От стрелы Виряны ветеран прикрылся щитом. В следующий миг его меч зазвенел о меч Каллиника. Горожане с копьями и палками бросились было следом, но вдруг по всему магическому кругу встала стена пламени. Кто-то попытался ударить копьем сквозь огонь, но древко мигом перегорело, словно былинка. Тут амазонка, ударив секирой плашмя, оглушила ветерана и сказала своим спутникам:
– Каллиник! Иосиф! Хватит отвлекаться, начинайте же!

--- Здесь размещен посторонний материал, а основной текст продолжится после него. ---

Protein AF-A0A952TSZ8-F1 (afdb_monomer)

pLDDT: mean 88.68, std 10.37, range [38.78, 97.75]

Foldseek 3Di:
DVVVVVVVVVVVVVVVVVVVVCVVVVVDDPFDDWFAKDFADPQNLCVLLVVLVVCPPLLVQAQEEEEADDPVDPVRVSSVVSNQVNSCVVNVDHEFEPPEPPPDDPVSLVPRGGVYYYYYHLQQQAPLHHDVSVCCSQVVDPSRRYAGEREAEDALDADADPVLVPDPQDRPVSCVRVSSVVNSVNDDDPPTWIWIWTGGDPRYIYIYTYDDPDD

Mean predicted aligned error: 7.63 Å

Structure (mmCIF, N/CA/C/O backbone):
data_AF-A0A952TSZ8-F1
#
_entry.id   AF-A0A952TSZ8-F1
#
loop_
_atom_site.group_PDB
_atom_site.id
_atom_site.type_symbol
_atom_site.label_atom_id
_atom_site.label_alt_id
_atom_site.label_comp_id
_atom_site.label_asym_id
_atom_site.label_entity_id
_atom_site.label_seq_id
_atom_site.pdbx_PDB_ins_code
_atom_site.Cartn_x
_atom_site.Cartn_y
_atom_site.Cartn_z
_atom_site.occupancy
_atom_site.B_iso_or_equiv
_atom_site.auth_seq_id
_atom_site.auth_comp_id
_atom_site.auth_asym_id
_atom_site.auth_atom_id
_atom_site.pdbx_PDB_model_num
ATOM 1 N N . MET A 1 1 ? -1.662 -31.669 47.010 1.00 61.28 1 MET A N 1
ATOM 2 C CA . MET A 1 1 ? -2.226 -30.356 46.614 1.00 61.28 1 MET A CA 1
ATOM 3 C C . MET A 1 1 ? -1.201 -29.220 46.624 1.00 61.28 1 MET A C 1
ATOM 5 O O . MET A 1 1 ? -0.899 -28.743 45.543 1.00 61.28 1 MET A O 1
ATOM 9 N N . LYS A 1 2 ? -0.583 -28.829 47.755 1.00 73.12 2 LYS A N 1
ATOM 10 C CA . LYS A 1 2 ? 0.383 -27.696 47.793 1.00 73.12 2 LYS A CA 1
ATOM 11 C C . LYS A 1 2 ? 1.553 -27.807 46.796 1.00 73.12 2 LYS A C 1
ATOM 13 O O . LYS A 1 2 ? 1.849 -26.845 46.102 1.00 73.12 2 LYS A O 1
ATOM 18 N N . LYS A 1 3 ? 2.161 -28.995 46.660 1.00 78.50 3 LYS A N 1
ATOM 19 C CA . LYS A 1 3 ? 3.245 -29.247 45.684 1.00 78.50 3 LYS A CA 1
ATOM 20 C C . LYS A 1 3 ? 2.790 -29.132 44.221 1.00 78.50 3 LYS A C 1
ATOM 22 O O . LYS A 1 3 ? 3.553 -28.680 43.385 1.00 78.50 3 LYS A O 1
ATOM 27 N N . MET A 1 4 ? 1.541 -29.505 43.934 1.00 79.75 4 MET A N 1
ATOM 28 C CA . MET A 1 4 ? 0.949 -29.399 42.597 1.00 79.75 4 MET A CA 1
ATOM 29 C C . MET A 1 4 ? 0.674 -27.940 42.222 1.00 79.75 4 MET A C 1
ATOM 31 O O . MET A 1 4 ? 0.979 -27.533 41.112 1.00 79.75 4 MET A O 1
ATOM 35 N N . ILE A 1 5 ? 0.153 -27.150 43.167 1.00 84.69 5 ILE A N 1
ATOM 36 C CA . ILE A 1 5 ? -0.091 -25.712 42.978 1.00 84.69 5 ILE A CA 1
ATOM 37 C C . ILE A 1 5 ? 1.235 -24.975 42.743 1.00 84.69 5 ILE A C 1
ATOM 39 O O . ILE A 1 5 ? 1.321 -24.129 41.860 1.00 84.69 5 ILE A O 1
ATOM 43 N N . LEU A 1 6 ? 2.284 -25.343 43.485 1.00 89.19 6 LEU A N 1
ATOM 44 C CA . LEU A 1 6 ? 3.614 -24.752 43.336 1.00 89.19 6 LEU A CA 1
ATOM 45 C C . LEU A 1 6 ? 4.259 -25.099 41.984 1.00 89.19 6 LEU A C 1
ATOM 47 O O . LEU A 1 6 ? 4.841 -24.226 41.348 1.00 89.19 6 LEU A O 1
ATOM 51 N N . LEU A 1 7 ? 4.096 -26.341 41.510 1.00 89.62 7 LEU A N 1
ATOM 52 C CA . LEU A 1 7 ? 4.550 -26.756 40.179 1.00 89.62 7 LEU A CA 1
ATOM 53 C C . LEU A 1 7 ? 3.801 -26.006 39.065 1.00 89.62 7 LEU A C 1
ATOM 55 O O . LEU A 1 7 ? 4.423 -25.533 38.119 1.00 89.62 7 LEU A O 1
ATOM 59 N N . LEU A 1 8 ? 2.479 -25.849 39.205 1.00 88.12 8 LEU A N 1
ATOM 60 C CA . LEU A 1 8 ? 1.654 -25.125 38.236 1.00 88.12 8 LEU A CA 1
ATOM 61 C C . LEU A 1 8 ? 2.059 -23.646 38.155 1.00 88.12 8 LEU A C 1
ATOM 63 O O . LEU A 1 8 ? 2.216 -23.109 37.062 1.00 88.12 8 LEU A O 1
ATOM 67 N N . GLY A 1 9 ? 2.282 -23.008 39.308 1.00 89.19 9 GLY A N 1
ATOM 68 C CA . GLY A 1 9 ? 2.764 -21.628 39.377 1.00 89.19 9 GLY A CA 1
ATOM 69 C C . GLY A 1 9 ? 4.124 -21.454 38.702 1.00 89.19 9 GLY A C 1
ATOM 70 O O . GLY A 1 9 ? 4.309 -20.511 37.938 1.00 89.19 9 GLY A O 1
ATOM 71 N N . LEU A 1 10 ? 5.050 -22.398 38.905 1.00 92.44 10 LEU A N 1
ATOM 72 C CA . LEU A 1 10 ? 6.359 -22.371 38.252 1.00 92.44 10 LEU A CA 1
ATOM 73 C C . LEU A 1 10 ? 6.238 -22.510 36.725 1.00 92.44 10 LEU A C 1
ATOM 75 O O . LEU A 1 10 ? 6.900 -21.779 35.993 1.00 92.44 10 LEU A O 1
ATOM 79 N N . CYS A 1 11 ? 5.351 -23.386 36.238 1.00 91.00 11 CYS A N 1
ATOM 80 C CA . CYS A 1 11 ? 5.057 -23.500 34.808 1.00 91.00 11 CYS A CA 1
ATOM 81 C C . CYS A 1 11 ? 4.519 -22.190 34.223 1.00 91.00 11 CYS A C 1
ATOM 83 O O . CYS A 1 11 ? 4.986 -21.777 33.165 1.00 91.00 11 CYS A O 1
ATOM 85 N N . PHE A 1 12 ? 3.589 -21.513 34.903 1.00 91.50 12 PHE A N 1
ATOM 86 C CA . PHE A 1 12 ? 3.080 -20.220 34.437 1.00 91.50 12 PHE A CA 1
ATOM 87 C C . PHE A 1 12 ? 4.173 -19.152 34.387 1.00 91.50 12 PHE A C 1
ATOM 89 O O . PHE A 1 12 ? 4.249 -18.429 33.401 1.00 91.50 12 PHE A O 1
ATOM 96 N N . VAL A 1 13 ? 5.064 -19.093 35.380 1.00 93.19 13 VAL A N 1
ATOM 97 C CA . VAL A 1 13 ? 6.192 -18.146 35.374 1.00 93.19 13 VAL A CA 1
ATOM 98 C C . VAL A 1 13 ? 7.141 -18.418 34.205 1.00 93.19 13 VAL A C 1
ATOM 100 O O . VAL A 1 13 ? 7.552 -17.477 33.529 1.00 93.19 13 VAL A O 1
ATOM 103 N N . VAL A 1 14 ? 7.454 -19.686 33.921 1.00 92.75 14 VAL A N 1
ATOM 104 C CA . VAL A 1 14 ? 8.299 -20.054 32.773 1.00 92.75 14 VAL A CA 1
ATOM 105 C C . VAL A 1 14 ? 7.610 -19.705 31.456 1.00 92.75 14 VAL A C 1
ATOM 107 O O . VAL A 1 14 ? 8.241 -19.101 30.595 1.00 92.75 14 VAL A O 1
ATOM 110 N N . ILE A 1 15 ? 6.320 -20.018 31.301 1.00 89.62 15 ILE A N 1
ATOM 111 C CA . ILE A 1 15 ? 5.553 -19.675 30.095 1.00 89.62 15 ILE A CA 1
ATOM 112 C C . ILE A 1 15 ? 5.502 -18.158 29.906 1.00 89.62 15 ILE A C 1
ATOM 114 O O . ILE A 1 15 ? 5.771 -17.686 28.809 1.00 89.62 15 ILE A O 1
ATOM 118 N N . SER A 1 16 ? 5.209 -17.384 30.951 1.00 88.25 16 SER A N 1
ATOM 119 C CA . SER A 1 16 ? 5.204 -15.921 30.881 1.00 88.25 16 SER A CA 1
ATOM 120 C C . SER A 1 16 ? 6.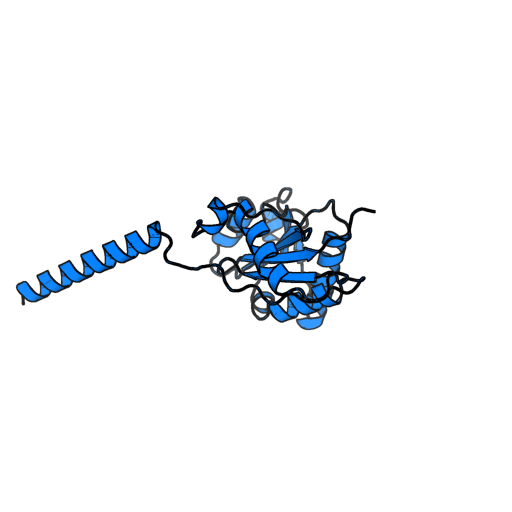586 -15.364 30.548 1.00 88.25 16 SER A C 1
ATOM 122 O O . SER A 1 16 ? 6.684 -14.487 29.699 1.00 88.25 16 SER A O 1
ATOM 124 N N . GLY A 1 17 ? 7.655 -15.894 31.150 1.00 90.06 17 GLY A N 1
ATOM 125 C CA . GLY A 1 17 ? 9.030 -15.505 30.830 1.00 90.06 17 GLY A CA 1
ATOM 126 C C . GLY A 1 17 ? 9.392 -15.803 29.375 1.00 90.06 17 GLY A C 1
ATOM 127 O O . GLY A 1 17 ? 9.963 -14.950 28.704 1.00 90.06 17 GLY A O 1
ATOM 128 N N . VAL A 1 18 ? 8.985 -16.967 28.861 1.00 85.69 18 VAL A N 1
ATOM 129 C CA . VAL A 1 18 ? 9.148 -17.329 27.450 1.00 85.69 18 VAL A CA 1
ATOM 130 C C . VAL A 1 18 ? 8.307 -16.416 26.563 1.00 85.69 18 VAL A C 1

Заколов барашка, мужчины начали сложный обряд. Тем временем Ония, трясясь от страха перед более сильными магами и теми, кого они вызывали, принялся ослаблять огненную преграду. Теперь древки уже не вспыхивали, и горожане пытались достать чародеев копьями. Виряна металась, отбивая удары. Грубые насмешки летели в адрес ее и двух мужчин. А те, словно ничего не замечая, сосредоточенно разрушали паутину чар, сплетенную Симоном Магом вокруг кургана.
Черные тени вставали над насыпью, ухмылялись рожами демонов из-за надгробий, корчились, рассеивались. А голоса, звон оружия, конское ржание все громче доносились из-под земли. Луч света с севера позолотил стелу на вершине. И вот уже рядом со стелой поднялась фигура могучего всадника на белом коне, в рогатом шлеме, с длинной седой бородой. Следом из-под каменных надгробий один за другим стали подниматься всадники с мечами и копьями. Пожилые или совсем седые, они, однако, не выглядели слабыми или усталыми. Рядом со всадниками вставали черные псы с полыхавшими огнем глазами и пастями.

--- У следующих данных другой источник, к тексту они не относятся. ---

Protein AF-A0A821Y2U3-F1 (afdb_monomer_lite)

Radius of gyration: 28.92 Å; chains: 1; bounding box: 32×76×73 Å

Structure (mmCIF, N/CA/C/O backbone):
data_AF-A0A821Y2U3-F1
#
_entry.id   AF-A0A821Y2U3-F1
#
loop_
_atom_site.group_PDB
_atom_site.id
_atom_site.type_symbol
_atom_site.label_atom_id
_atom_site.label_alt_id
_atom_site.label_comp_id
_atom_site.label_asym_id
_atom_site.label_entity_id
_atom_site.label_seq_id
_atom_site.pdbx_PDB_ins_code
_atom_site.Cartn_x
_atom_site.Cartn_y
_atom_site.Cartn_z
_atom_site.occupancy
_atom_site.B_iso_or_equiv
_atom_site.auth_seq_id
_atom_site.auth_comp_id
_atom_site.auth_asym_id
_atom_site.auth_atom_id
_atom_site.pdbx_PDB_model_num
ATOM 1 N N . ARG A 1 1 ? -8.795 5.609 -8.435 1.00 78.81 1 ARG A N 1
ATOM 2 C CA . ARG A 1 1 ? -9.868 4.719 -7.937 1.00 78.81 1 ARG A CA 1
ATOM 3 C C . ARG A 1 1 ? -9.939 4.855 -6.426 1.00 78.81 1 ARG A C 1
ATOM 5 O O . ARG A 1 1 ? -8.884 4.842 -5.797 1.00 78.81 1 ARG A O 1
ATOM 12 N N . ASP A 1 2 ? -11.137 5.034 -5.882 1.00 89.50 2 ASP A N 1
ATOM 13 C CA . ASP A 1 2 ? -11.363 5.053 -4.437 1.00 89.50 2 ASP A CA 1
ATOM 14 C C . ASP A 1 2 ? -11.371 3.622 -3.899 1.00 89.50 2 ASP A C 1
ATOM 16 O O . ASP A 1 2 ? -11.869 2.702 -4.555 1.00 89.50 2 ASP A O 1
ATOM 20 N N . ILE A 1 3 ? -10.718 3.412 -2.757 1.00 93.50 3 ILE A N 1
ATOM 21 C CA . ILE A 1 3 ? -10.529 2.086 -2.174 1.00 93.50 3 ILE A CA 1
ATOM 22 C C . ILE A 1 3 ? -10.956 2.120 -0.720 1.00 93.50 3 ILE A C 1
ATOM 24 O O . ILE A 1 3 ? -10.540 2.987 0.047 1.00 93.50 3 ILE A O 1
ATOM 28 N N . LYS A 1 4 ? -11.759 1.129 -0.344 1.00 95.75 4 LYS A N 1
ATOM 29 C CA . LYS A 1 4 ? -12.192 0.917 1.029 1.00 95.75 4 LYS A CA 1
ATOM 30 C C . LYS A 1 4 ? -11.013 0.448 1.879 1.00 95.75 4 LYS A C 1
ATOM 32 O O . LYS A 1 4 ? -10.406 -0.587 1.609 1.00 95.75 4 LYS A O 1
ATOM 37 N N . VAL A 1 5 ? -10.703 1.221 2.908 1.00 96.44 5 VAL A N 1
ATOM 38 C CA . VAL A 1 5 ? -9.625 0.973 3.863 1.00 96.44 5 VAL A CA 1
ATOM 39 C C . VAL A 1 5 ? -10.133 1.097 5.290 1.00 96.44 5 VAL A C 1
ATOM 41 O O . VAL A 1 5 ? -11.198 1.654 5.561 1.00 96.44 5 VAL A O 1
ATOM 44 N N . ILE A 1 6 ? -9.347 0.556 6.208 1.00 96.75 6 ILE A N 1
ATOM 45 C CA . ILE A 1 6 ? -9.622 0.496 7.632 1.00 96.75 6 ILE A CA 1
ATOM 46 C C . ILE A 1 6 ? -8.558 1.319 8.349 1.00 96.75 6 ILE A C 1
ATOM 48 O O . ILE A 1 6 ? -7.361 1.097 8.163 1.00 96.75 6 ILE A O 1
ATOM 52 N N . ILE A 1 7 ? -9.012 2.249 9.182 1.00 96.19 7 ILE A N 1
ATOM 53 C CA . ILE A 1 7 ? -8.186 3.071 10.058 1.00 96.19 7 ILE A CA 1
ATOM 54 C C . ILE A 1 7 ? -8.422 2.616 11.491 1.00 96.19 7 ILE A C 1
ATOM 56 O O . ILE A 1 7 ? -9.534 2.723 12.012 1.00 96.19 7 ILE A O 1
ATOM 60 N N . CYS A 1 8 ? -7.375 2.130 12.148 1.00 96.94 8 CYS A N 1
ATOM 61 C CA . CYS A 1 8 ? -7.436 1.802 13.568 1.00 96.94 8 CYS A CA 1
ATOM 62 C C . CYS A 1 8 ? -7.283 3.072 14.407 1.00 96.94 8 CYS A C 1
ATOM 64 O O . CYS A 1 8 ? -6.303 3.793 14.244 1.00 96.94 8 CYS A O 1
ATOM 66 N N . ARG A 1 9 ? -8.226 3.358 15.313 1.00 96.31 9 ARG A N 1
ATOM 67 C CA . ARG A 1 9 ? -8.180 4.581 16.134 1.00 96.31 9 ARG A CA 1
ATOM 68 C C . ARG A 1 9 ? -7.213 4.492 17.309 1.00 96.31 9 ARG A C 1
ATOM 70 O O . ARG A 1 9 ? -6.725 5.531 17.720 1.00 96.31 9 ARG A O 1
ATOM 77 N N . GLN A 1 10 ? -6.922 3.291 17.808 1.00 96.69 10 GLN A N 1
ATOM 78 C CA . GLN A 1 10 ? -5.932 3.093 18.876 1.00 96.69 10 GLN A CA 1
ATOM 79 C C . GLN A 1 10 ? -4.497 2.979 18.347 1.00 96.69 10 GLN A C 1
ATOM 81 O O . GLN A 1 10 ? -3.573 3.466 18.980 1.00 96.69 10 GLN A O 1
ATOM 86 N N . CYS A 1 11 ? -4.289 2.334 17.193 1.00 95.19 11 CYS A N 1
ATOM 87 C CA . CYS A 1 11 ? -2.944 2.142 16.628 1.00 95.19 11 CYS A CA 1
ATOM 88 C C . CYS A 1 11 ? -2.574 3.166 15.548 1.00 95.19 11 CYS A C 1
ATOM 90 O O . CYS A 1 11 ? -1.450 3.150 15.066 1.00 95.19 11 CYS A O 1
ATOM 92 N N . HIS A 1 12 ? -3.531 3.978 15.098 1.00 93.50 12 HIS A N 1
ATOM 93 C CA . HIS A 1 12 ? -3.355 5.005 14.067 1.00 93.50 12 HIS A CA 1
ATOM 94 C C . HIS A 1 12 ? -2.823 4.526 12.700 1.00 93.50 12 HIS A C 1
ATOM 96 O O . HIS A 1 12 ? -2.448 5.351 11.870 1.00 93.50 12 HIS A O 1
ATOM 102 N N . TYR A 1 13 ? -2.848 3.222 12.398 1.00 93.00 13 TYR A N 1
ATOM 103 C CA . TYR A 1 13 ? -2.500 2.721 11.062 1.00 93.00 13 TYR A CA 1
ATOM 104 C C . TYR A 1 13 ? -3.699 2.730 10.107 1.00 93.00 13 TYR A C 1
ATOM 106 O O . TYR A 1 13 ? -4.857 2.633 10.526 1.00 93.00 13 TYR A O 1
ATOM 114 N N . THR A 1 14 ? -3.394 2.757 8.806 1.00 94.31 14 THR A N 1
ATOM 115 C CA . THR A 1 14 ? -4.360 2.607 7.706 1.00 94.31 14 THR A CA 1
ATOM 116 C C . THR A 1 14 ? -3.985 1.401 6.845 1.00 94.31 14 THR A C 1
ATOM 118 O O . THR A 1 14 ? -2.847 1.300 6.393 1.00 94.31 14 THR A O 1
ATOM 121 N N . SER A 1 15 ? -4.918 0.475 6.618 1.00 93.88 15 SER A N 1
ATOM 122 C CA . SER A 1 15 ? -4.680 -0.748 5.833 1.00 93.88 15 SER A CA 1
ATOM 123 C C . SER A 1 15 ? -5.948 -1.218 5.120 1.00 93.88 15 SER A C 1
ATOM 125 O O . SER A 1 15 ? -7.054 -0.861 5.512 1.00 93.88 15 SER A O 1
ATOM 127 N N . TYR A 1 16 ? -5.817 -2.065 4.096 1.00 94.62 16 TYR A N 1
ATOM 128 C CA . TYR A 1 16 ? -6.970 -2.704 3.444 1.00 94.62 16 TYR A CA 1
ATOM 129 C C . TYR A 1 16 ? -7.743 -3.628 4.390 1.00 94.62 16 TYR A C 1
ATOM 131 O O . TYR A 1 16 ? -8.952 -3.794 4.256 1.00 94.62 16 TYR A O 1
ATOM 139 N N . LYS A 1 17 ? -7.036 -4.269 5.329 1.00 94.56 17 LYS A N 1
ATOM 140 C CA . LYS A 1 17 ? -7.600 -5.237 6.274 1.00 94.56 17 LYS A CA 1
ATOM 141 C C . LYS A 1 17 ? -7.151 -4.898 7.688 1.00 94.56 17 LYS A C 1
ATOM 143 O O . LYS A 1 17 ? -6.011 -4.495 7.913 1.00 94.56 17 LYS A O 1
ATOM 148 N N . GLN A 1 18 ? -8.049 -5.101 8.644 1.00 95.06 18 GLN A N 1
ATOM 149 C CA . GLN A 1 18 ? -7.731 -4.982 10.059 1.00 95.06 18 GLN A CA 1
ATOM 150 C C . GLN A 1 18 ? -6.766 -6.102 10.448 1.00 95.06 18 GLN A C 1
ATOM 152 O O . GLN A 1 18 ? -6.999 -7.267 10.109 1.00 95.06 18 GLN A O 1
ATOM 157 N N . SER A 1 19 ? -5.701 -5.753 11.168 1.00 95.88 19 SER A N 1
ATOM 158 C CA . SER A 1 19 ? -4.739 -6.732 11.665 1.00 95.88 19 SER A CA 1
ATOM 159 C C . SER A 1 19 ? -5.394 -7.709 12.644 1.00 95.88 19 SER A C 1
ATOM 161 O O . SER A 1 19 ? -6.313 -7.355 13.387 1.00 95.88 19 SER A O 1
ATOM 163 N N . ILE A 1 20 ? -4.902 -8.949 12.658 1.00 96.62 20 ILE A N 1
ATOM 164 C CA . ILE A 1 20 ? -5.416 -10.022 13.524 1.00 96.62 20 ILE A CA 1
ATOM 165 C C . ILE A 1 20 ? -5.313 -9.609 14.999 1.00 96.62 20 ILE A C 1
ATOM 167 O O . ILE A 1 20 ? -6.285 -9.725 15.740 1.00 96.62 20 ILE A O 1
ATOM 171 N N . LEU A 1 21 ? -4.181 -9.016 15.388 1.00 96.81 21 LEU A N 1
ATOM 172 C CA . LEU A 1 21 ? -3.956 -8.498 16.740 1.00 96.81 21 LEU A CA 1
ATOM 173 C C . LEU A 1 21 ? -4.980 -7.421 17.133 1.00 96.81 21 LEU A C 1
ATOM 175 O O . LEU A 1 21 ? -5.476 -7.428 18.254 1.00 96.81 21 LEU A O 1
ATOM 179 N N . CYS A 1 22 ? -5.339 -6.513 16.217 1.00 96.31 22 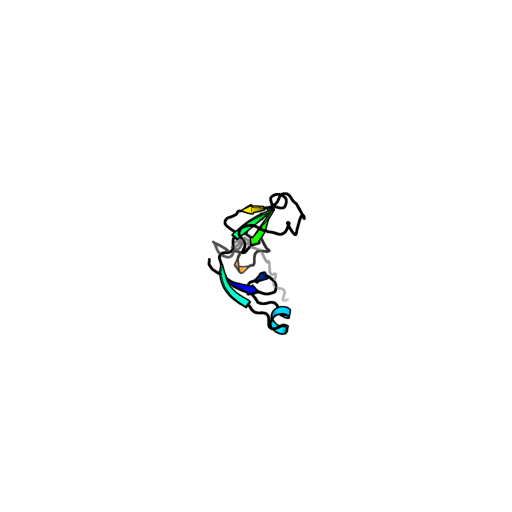CYS A N 1
ATOM 180 C CA . CYS A 1 22 ? -6.367 -5.500 16.487 1.00 96.31 22 CYS A CA 1
ATOM 181 C C . CYS A 1 22 ? -7.765 -6.101 16.633 1.00 96.31 22 CYS A C 1
ATOM 183 O O . CYS A 1 22 ? -8.568 -5.557 17.384 1.00 96.31 22 CYS A O 1
ATOM 185 N N . LYS A 1 23 ? -8.064 -7.202 15.935 1.00 96.19 23 LYS A N 1
ATOM 186 C CA . LYS A 1 23 ? -9.330 -7.926 16.111 1.00 96.19 23 LYS A CA 1
ATOM 187 C C . LYS A 1 23 ? -9.393 -8.606 17.474 1.00 96.19 23 LYS A C 1
ATOM 189 O O . LYS A 1 23 ? -10.387 -8.458 18.171 1.00 96.19 23 LYS A O 1
ATOM 194 N N . GLN A 1 24 ? -8.320 -9.296 17.866 1.00 97.50 24 GLN A N 1
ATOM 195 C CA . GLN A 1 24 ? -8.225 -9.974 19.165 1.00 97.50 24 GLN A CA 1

Пришедший в себя Балиста при виде их вскочил и бросился с мечом – не на своих живых противников, но на ненавистных германцев. Его не остановила даже огненная преграда, изрядно ослабленная Онией. Но один из призраков ударил копьем – и ветеран рухнул замертво без единой раны, даже без трещины на щите. Остальные горожане бросились наутек, падая и толкая друг друга в трясину. Призрачные всадники помчались следом, избивая их, но длиннобородый старик громко сказал:
– Оставьте их, они не достойны умереть от оружия. – Он обернулся к троим, стоявшим в круге. – Не знаю, кто вы и зачем освободили нас. Но пусть благословит вас Водан, хоть вы и не германцы. Дружина! Клянусь копьем Отца Битв, мы загостились в этой земле. Война зовет нас в Бойохейм, волки и вороны ждут добычи. Вперед! Заслужим Валгаллу!
Неслышно ударив копытами в землю, призрачные кони со всадниками взмыли в ночное небо. Двое магов и амазонка, обнявшись, глядели им вслед.
"Отважные" равенцы тем временем бежали, не разбирая дороги. Уцелевшие рассказывали потом о появлявшихся вдруг среди топей обольстительных красавицах, оборачивавшихся жуткими эмпузами с ослиными ногами и змеедевами-ламиями. Демоницы тащили мужчин в болото, выпивали кровь, мучили любовью до смерти. Но еще ужаснее было мчавшееся по небу войско мертвых варваров. Летящие тучи затмевали луну и звезды, вой ветра сливался с воинственным кличем, ржанием коней и лаем огнеглазых псов. Победно реяло по ветру знамя с белым волком. Перепуганная городская курия постановила: приносить Марободу и его воинам умилостивительные жертвы, а Балисте – благодарственные, как герою.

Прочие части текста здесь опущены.